[swift-users] is this a defect in equatable for swift tuples?

David Baraff davidbaraff at gmail.com
Sun Jul 9 11:56:56 CDT 2017


> On Jul 9, 2017, at 8:27 AM, Jens Persson <jens at bitcycle.com> wrote:
> 
> (Also, note that your implementation of == uses lhs === rhs thus will only return true when lhs and rhs are the same instance of SomeClass.)
Of course — i threw that in just to make a simple example.

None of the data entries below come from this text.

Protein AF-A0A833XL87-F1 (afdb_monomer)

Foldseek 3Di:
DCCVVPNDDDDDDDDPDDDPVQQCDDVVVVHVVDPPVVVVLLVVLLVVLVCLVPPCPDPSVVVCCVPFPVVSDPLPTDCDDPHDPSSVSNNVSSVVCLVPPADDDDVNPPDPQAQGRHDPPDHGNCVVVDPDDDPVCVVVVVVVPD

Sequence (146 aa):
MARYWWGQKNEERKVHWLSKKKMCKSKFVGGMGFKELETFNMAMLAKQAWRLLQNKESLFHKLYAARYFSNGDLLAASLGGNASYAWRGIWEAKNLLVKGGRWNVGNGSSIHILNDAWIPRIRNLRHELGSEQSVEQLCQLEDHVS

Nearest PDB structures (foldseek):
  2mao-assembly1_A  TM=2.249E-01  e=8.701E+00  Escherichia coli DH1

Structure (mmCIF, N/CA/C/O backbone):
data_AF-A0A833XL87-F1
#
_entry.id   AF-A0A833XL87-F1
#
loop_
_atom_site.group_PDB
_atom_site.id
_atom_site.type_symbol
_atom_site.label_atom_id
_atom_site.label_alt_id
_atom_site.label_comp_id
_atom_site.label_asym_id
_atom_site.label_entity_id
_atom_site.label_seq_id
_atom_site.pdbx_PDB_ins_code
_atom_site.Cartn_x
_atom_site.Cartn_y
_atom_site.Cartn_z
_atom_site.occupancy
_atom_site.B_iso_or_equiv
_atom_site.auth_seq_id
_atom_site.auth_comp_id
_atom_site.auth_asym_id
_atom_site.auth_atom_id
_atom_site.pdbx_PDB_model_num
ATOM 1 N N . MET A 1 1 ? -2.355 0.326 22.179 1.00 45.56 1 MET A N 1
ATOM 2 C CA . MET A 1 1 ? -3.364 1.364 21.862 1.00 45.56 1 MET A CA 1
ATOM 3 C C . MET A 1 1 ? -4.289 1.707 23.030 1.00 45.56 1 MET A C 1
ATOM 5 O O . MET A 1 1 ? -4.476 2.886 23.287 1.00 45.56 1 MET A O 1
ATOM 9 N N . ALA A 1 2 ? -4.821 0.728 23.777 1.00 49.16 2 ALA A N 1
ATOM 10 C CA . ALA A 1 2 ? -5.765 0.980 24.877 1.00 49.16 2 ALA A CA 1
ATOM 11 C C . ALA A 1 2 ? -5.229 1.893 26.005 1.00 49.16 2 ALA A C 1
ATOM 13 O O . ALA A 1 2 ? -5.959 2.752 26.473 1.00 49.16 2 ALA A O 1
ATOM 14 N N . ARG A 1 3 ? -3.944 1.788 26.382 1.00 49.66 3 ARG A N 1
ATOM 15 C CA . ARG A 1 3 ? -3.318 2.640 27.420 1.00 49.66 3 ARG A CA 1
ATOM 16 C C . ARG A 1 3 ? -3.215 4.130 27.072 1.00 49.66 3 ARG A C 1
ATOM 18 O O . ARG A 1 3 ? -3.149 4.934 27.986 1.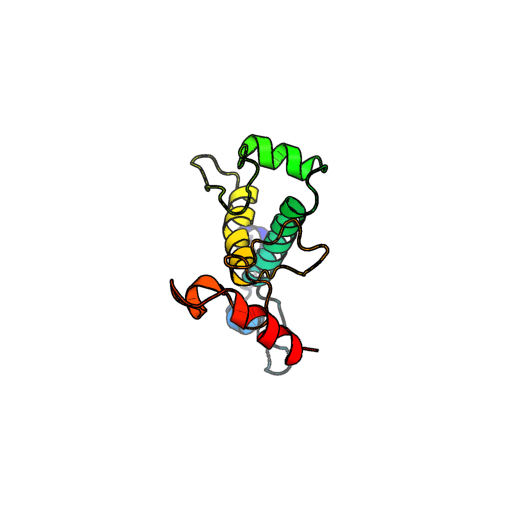00 49.66 3 ARG A O 1
ATOM 25 N N . TYR A 1 4 ? -3.143 4.485 25.787 1.00 57.09 4 TYR A N 1
ATOM 26 C CA . TYR A 1 4 ? -2.983 5.886 25.368 1.00 57.09 4 TYR A CA 1
ATOM 27 C C . TYR A 1 4 ? -4.315 6.641 25.408 1.00 57.09 4 TYR A C 1
ATOM 29 O O . TYR A 1 4 ? -4.360 7.792 25.809 1.00 57.09 4 TYR A O 1
ATOM 37 N N . TRP A 1 5 ? -5.400 5.965 25.029 1.00 48.25 5 TRP A N 1
ATOM 38 C CA . TRP A 1 5 ? -6.742 6.548 25.017 1.00 48.25 5 TRP A CA 1
ATOM 39 C C . TRP A 1 5 ? -7.481 6.377 26.349 1.00 48.25 5 TRP A C 1
ATOM 41 O O . TRP A 1 5 ? -8.359 7.168 26.662 1.00 48.25 5 TRP A O 1
ATOM 51 N N . TRP A 1 6 ? -7.130 5.346 27.123 1.00 62.25 6 TRP A N 1
ATOM 52 C CA . TRP A 1 6 ? -7.900 4.891 28.288 1.00 62.25 6 TRP A CA 1
ATOM 53 C C . TRP A 1 6 ? -6.996 4.504 29.468 1.00 62.25 6 TRP A C 1
ATOM 55 O O . TRP A 1 6 ? -7.314 3.599 30.238 1.00 62.25 6 TRP A O 1
ATOM 65 N N . GLY A 1 7 ? -5.820 5.131 29.570 1.00 56.25 7 GLY A N 1
ATOM 66 C CA . GLY A 1 7 ? -4.929 4.978 30.721 1.00 56.25 7 GLY A CA 1
ATOM 67 C C . GLY A 1 7 ? -5.540 5.622 31.966 1.00 56.25 7 GLY A C 1
ATOM 68 O O . GLY A 1 7 ? -6.027 6.744 31.900 1.00 56.25 7 GLY A O 1
ATOM 69 N N . GLN A 1 8 ? -5.525 4.904 33.088 1.00 66.50 8 GLN A N 1
ATOM 70 C CA . GLN A 1 8 ? -6.217 5.288 34.318 1.00 66.50 8 GLN A CA 1
ATOM 71 C C . GLN A 1 8 ? -5.250 5.899 35.345 1.00 66.50 8 GLN A C 1
ATOM 73 O O . GLN A 1 8 ? -4.099 5.468 35.450 1.00 66.50 8 GLN A O 1
ATOM 78 N N . LYS A 1 9 ? -5.736 6.857 36.140 1.00 64.06 9 LYS A N 1
ATOM 79 C CA . LYS A 1 9 ? -5.126 7.306 37.400 1.00 64.06 9 LYS A CA 1
ATOM 80 C C . LYS A 1 9 ? -6.186 7.112 38.498 1.00 64.06 9 LYS A C 1
ATOM 82 O O . LYS A 1 9 ? -7.290 7.613 38.343 1.00 64.06 9 LYS A O 1
ATOM 87 N N . ASN A 1 10 ? -5.855 6.405 39.579 1.00 67.19 10 ASN A N 1
ATOM 88 C CA . ASN A 1 10 ? -6.695 6.213 40.780 1.00 67.19 10 ASN A CA 1
ATOM 89 C C . ASN A 1 10 ? -8.064 5.499 40.578 1.00 67.19 10 ASN A C 1
ATOM 91 O O . ASN A 1 10 ? -8.274 4.778 39.602 1.00 67.19 10 ASN A O 1
ATOM 95 N N . GLU A 1 11 ? -8.952 5.644 41.575 1.00 63.06 11 GLU A N 1
ATOM 96 C CA . GLU A 1 11 ? -10.153 4.849 41.904 1.00 63.06 11 GLU A CA 1
ATOM 97 C C . GLU A 1 11 ? -11.406 5.102 41.030 1.00 63.06 11 GLU A C 1
ATOM 99 O O . GLU A 1 11 ? -12.536 4.874 41.463 1.00 63.06 11 GLU A O 1
ATOM 104 N N . GLU A 1 12 ? -11.262 5.563 39.787 1.00 65.06 12 GLU A N 1
ATOM 105 C CA . GLU A 1 12 ? -12.431 5.837 38.935 1.00 65.06 12 GLU A CA 1
ATOM 106 C C . GLU A 1 12 ? -13.126 4.557 38.414 1.00 65.06 12 GLU A C 1
ATOM 108 O O . GLU A 1 12 ? -12.498 3.528 38.141 1.00 65.06 12 GLU A O 1
ATOM 113 N N . ARG A 1 13 ? -14.460 4.613 38.259 1.00 58.00 13 ARG A N 1
ATOM 114 C CA . ARG A 1 13 ? -15.288 3.495 37.765 1.00 58.00 13 ARG A CA 1
ATOM 115 C C . ARG A 1 13 ? -14.822 3.025 36.381 1.00 58.00 13 ARG A C 1
ATOM 117 O O . ARG A 1 13 ? -14.758 3.802 35.432 1.00 58.00 13 ARG A O 1
ATOM 124 N N . LYS A 1 14 ? -14.578 1.716 36.251 1.00 57.41 14 LYS A N 1
ATOM 125 C CA . LYS A 1 14 ? -14.187 1.058 34.993 1.00 57.41 14 LYS A CA 1
ATOM 126 C C . LYS A 1 14 ? -15.214 1.304 33.883 1.00 57.41 14 LYS A C 1
ATOM 128 O O . LYS A 1 14 ? -16.391 0.981 34.033 1.00 57.41 14 LYS A O 1
ATOM 133 N N . VAL A 1 15 ? -14.740 1.743 32.718 1.00 63.09 15 VAL A N 1
ATOM 134 C CA . VAL A 1 15 ? -15.489 1.604 31.462 1.00 63.09 15 VAL A CA 1
ATOM 135 C C . VAL A 1 15 ? -15.544 0.113 31.119 1.00 63.09 15 VAL A C 1
ATOM 137 O O . VAL A 1 15 ? -14.527 -0.499 30.786 1.00 63.09 15 VAL A O 1
ATOM 140 N N . HIS A 1 16 ? -16.725 -0.498 31.222 1.00 58.28 16 HIS A N 1
ATOM 141 C CA . HIS A 1 16 ? -16.940 -1.867 30.759 1.00 58.28 16 HIS A CA 1
ATOM 142 C C . HIS A 1 16 ? -16.923 -1.892 29.226 1.00 58.28 16 HIS A C 1
ATOM 144 O O . HIS A 1 16 ? -17.906 -1.555 28.568 1.00 58.28 16 HIS A O 1
ATOM 150 N N . TRP A 1 17 ? -15.788 -2.286 28.645 1.00 63.91 17 TRP A N 1
ATOM 151 C CA . TRP A 1 17 ? -15.648 -2.417 27.197 1.00 63.91 17 TRP A CA 1
ATOM 152 C C . TRP A 1 17 ? -16.546 -3.533 26.659 1.00 63.91 17 TRP A C 1
ATOM 154 O O . TRP A 1 17 ? -16.326 -4.718 26.916 1.00 63.91 17 TRP A O 1
ATOM 164 N N . LEU A 1 18 ? -17.538 -3.167 25.846 1.00 69.25 18 LEU A N 1
ATOM 165 C CA . LEU A 1 18 ? -18.184 -4.111 24.940 1.00 69.25 18 LEU A CA 1
ATOM 166 C C . LEU A 1 18 ? -17.169 -4.541 23.871 1.00 69.25 18 LEU A C 1
ATOM 168 O O . LEU A 1 18 ? -16.375 -3.735 23.388 1.00 69.25 18 LEU A O 1
ATOM 172 N N . SER A 1 19 ? -17.192 -5.818 23.475 1.00 75.25 19 SER A N 1
ATOM 173 C CA . SER A 1 19 ? -16.275 -6.332 22.444 1.00 75.25 19 SER A CA 1
ATOM 174 C C . SER A 1 19 ? -16.322 -5.481 21.160 1.00 75.25 19 SER A C 1
ATOM 176 O O . SER A 1 19 ? -17.406 -5.061 20.746 1.00 75.25 19 SER A O 1
ATOM 178 N N . LYS A 1 20 ? -15.176 -5.299 20.480 1.00 71.56 20 LYS A N 1
ATOM 179 C CA . LYS A 1 20 ? -15.059 -4.595 19.178 1.00 71.56 20 LYS A CA 1
ATOM 180 C C . LYS A 1 20 ? -16.156 -5.023 18.194 1.00 71.56 20 LYS A C 1
ATOM 182 O O . LYS A 1 20 ? -16.805 -4.173 17.592 1.00 71.56 20 LYS A O 1
ATOM 187 N N . LYS A 1 21 ? -16.431 -6.333 18.119 1.00 78.00 21 LYS A N 1
ATOM 188 C CA . LYS A 1 21 ? -17.496 -6.916 17.285 1.00 78.00 21 LYS A CA 1
ATOM 189 C C . LYS A 1 21 ? -18.892 -6.390 17.637 1.00 78.00 21 LYS A C 1
ATOM 191 O O . LYS A 1 21 ? -19.657 -6.090 16.733 1.00 78.00 21 LYS A O 1
ATOM 196 N N . LYS A 1 22 ? -19.230 -6.244 18.925 1.00 80.00 22 LYS A N 1
ATOM 197 C CA . LYS A 1 22 ? -20.515 -5.661 19.365 1.00 80.00 22 LYS A CA 1
ATOM 198 C C . LYS A 1 22 ? -20.607 -4.166 19.050 1.00 80.00 22 LYS A C 1
ATOM 200 O O . LYS A 1 22 ? -21.660 -3.718 18.616 1.00 80.00 22 LYS A O 1
ATOM 205 N N . MET A 1 23 ? -19.518 -3.412 19.210 1.00 79.12 23 MET A N 1
ATOM 206 C CA . MET A 1 23 ? -19.509 -1.975 18.896 1.00 79.12 23 MET A CA 1
ATOM 207 C C . MET A 1 23 ? -19.648 -1.700 17.391 1.00 79.12 23 MET A C 1
ATOM 209 O O . MET A 1 23 ? -20.311 -0.738 17.005 1.00 79.12 23 MET A O 1
ATOM 213 N N . CYS A 1 24 ? -19.072 -2.563 16.545 1.00 81.12 24 CYS A N 1
ATOM 214 C CA . CYS A 1 24 ? -19.130 -2.410 15.088 1.00 81.12 24 CYS A CA 1
ATOM 215 C C . CYS A 1 24 ? -20.448 -2.888 14.457 1.00 81.12 24 CYS A C 1
ATOM 217 O O . CYS A 1 24 ? -20.655 -2.718 13.257 1.00 81.12 24 CYS A O 1
ATOM 219 N N . LYS A 1 25 ? -21.357 -3.487 15.237 1.00 82.81 25 LYS A N 1
ATOM 220 C CA . LYS A 1 25 ? -22.697 -3.821 14.742 1.00 82.81 25 LYS A CA 1
ATOM 221 C C . LYS A 1 25 ? -23.451 -2.547 14.357 1.00 82.81 25 LYS A C 1
ATOM 223 O O . LYS A 1 25 ? -23.297 -1.510 15.003 1.00 82.81 25 LYS A O 1
ATOM 228 N N . SER A 1 26 ? -24.293 -2.640 13.330 1.00 81.81 26 SER A N 1
ATOM 229 C CA . SER A 1 26 ? -25.169 -1.536 12.921 1.00 81.81 26 SER A CA 1
ATOM 230 C C . SER A 1 26 ? -26.070 -1.085 14.075 1.00 81.81 26 SER A C 1
ATOM 232 O O . SER A 1 26 ? -26.518 -1.912 14.875 1.00 81.81 26 SER A O 1
ATOM 234 N N . LYS A 1 27 ? -26.386 0.216 14.121 1.00 85.81 27 LYS A N 1
ATOM 235 C CA . LYS A 1 27 ? -27.370 0.775 15.063 1.00 85.81 27 LYS A CA 1
ATOM 236 C C . LYS A 1 27 ? -28.735 0.093 14.941 1.00 85.81 27 LYS A C 1
ATOM 238 O O . LYS A 1 27 ? -29.407 -0.089 15.948 1.00 85.81 27 LYS A O 1
ATOM 243 N N . PHE A 1 28 ? -29.091 -0.369 13.738 1.00 84.88 28 PHE A N 1
ATOM 244 C CA . PHE A 1 28 ? -30.341 -1.090 13.475 1.00 84.88 28 PHE A CA 1
ATOM 245 C C . PHE A 1 28 ? -30.464 -2.409 14.257 1.00 84.88 28 PHE A C 1
ATOM 247 O O . PHE A 1 28 ? -31.556 -2.792 14.650 1.00 84.88 28 PHE A O 1
ATOM 254 N N . VAL A 1 29 ? -29.346 -3.088 14.535 1.00 86.44 29 VAL A N 1
ATOM 255 C CA . VAL A 1 29 ? -29.318 -4.354 15.297 1.00 86.44 29 VAL A CA 1
ATOM 256 C C . VAL A 1 29 ? -28.815 -4.158 16.735 1.00 86.44 29 VAL A C 1
ATOM 258 O O . VAL A 1 29 ? -28.261 -5.081 17.335 1.00 86.44 29 VAL A O 1
ATOM 261 N N . GLY A 1 30 ? -28.941 -2.941 17.276 1.00 79.25 30 GLY A N 1
ATOM 262 C CA . GLY A 1 30 ? -28.549 -2.611 18.651 1.00 79.25 30 GLY A CA 1
ATOM 263 C C .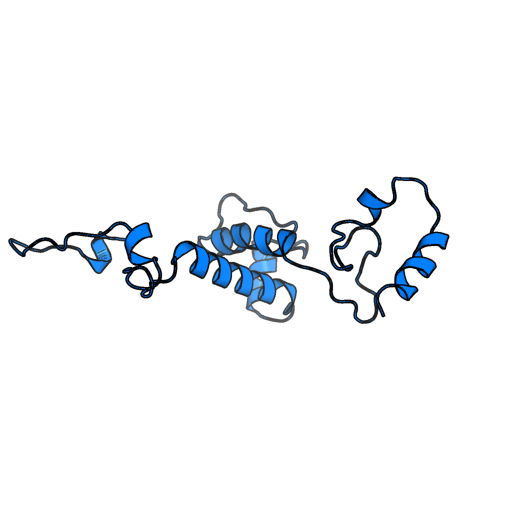 GLY A 1 30 ? -27.039 -2.455 18.882 1.00 79.25 30 GLY A C 1
ATOM 264 O O . GLY A 1 30 ? -26.577 -2.566 20.016 1.00 79.25 30 GLY A O 1
ATOM 265 N N . GLY A 1 31 ? -26.246 -2.239 17.826 1.00 81.75 31 GLY A N 1
ATOM 266 C CA . GLY A 1 31 ? -24.829 -1.867 17.931 1.00 81.75 31 GLY A CA 1
ATOM 267 C C . GLY A 1 31 ? -24.598 -0.351 17.963 1.00 81.75 31 GLY A C 1
ATOM 268 O O . GLY A 1 31 ? -25.538 0.435 17.892 1.00 81.75 31 GLY A O 1
ATOM 269 N N . MET A 1 32 ? -23.336 0.088 18.034 1.00 81.12 32 MET A N 1
ATOM 270 C CA . MET A 1 32 ? -22.993 1.525 18.010 1.00 81.12 32 MET A CA 1
ATOM 271 C C . MET A 1 32 ? -22.755 2.072 16.593 1.00 81.12 32 MET A C 1
ATOM 273 O O . MET A 1 32 ? -22.660 3.285 16.406 1.00 81.12 32 MET A O 1
ATOM 277 N N . GLY A 1 33 ? -22.687 1.202 15.580 1.00 80.12 33 GLY A N 1
ATOM 278 C CA . GLY A 1 33 ? -22.436 1.583 14.191 1.00 80.12 33 GLY A CA 1
ATOM 279 C C . GLY A 1 33 ? -20.998 2.025 13.919 1.00 80.12 33 GLY A C 1
ATOM 280 O O . GLY A 1 33 ? -20.756 2.736 12.944 1.00 80.12 33 GLY A O 1
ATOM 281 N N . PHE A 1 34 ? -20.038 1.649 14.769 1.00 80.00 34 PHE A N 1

Followup question: what I really wanted to write was an == operator for a tree:

// silly tree, useful for nothing
class Tree : Equatable {
   let rootData:Int
   let children:[(String, Tree)]

   static public func ==(_ lhs:Tree, _ rhs:Tree) {
	return lhs.rootData == rhs.rootData && 
            lhs.children == rhs.children		// sadly, this doesn’t compile
   }
}

I.e. since now that tuples of (Int, Tree) can be compared, I thought, great, I get an incredibly elegant description: just compare the child arrays.  But this doesn’t compile, and I assume that telling the compiler that (T,Tree) is a tuple that conforms to Equatable is just not happening in this lifetime?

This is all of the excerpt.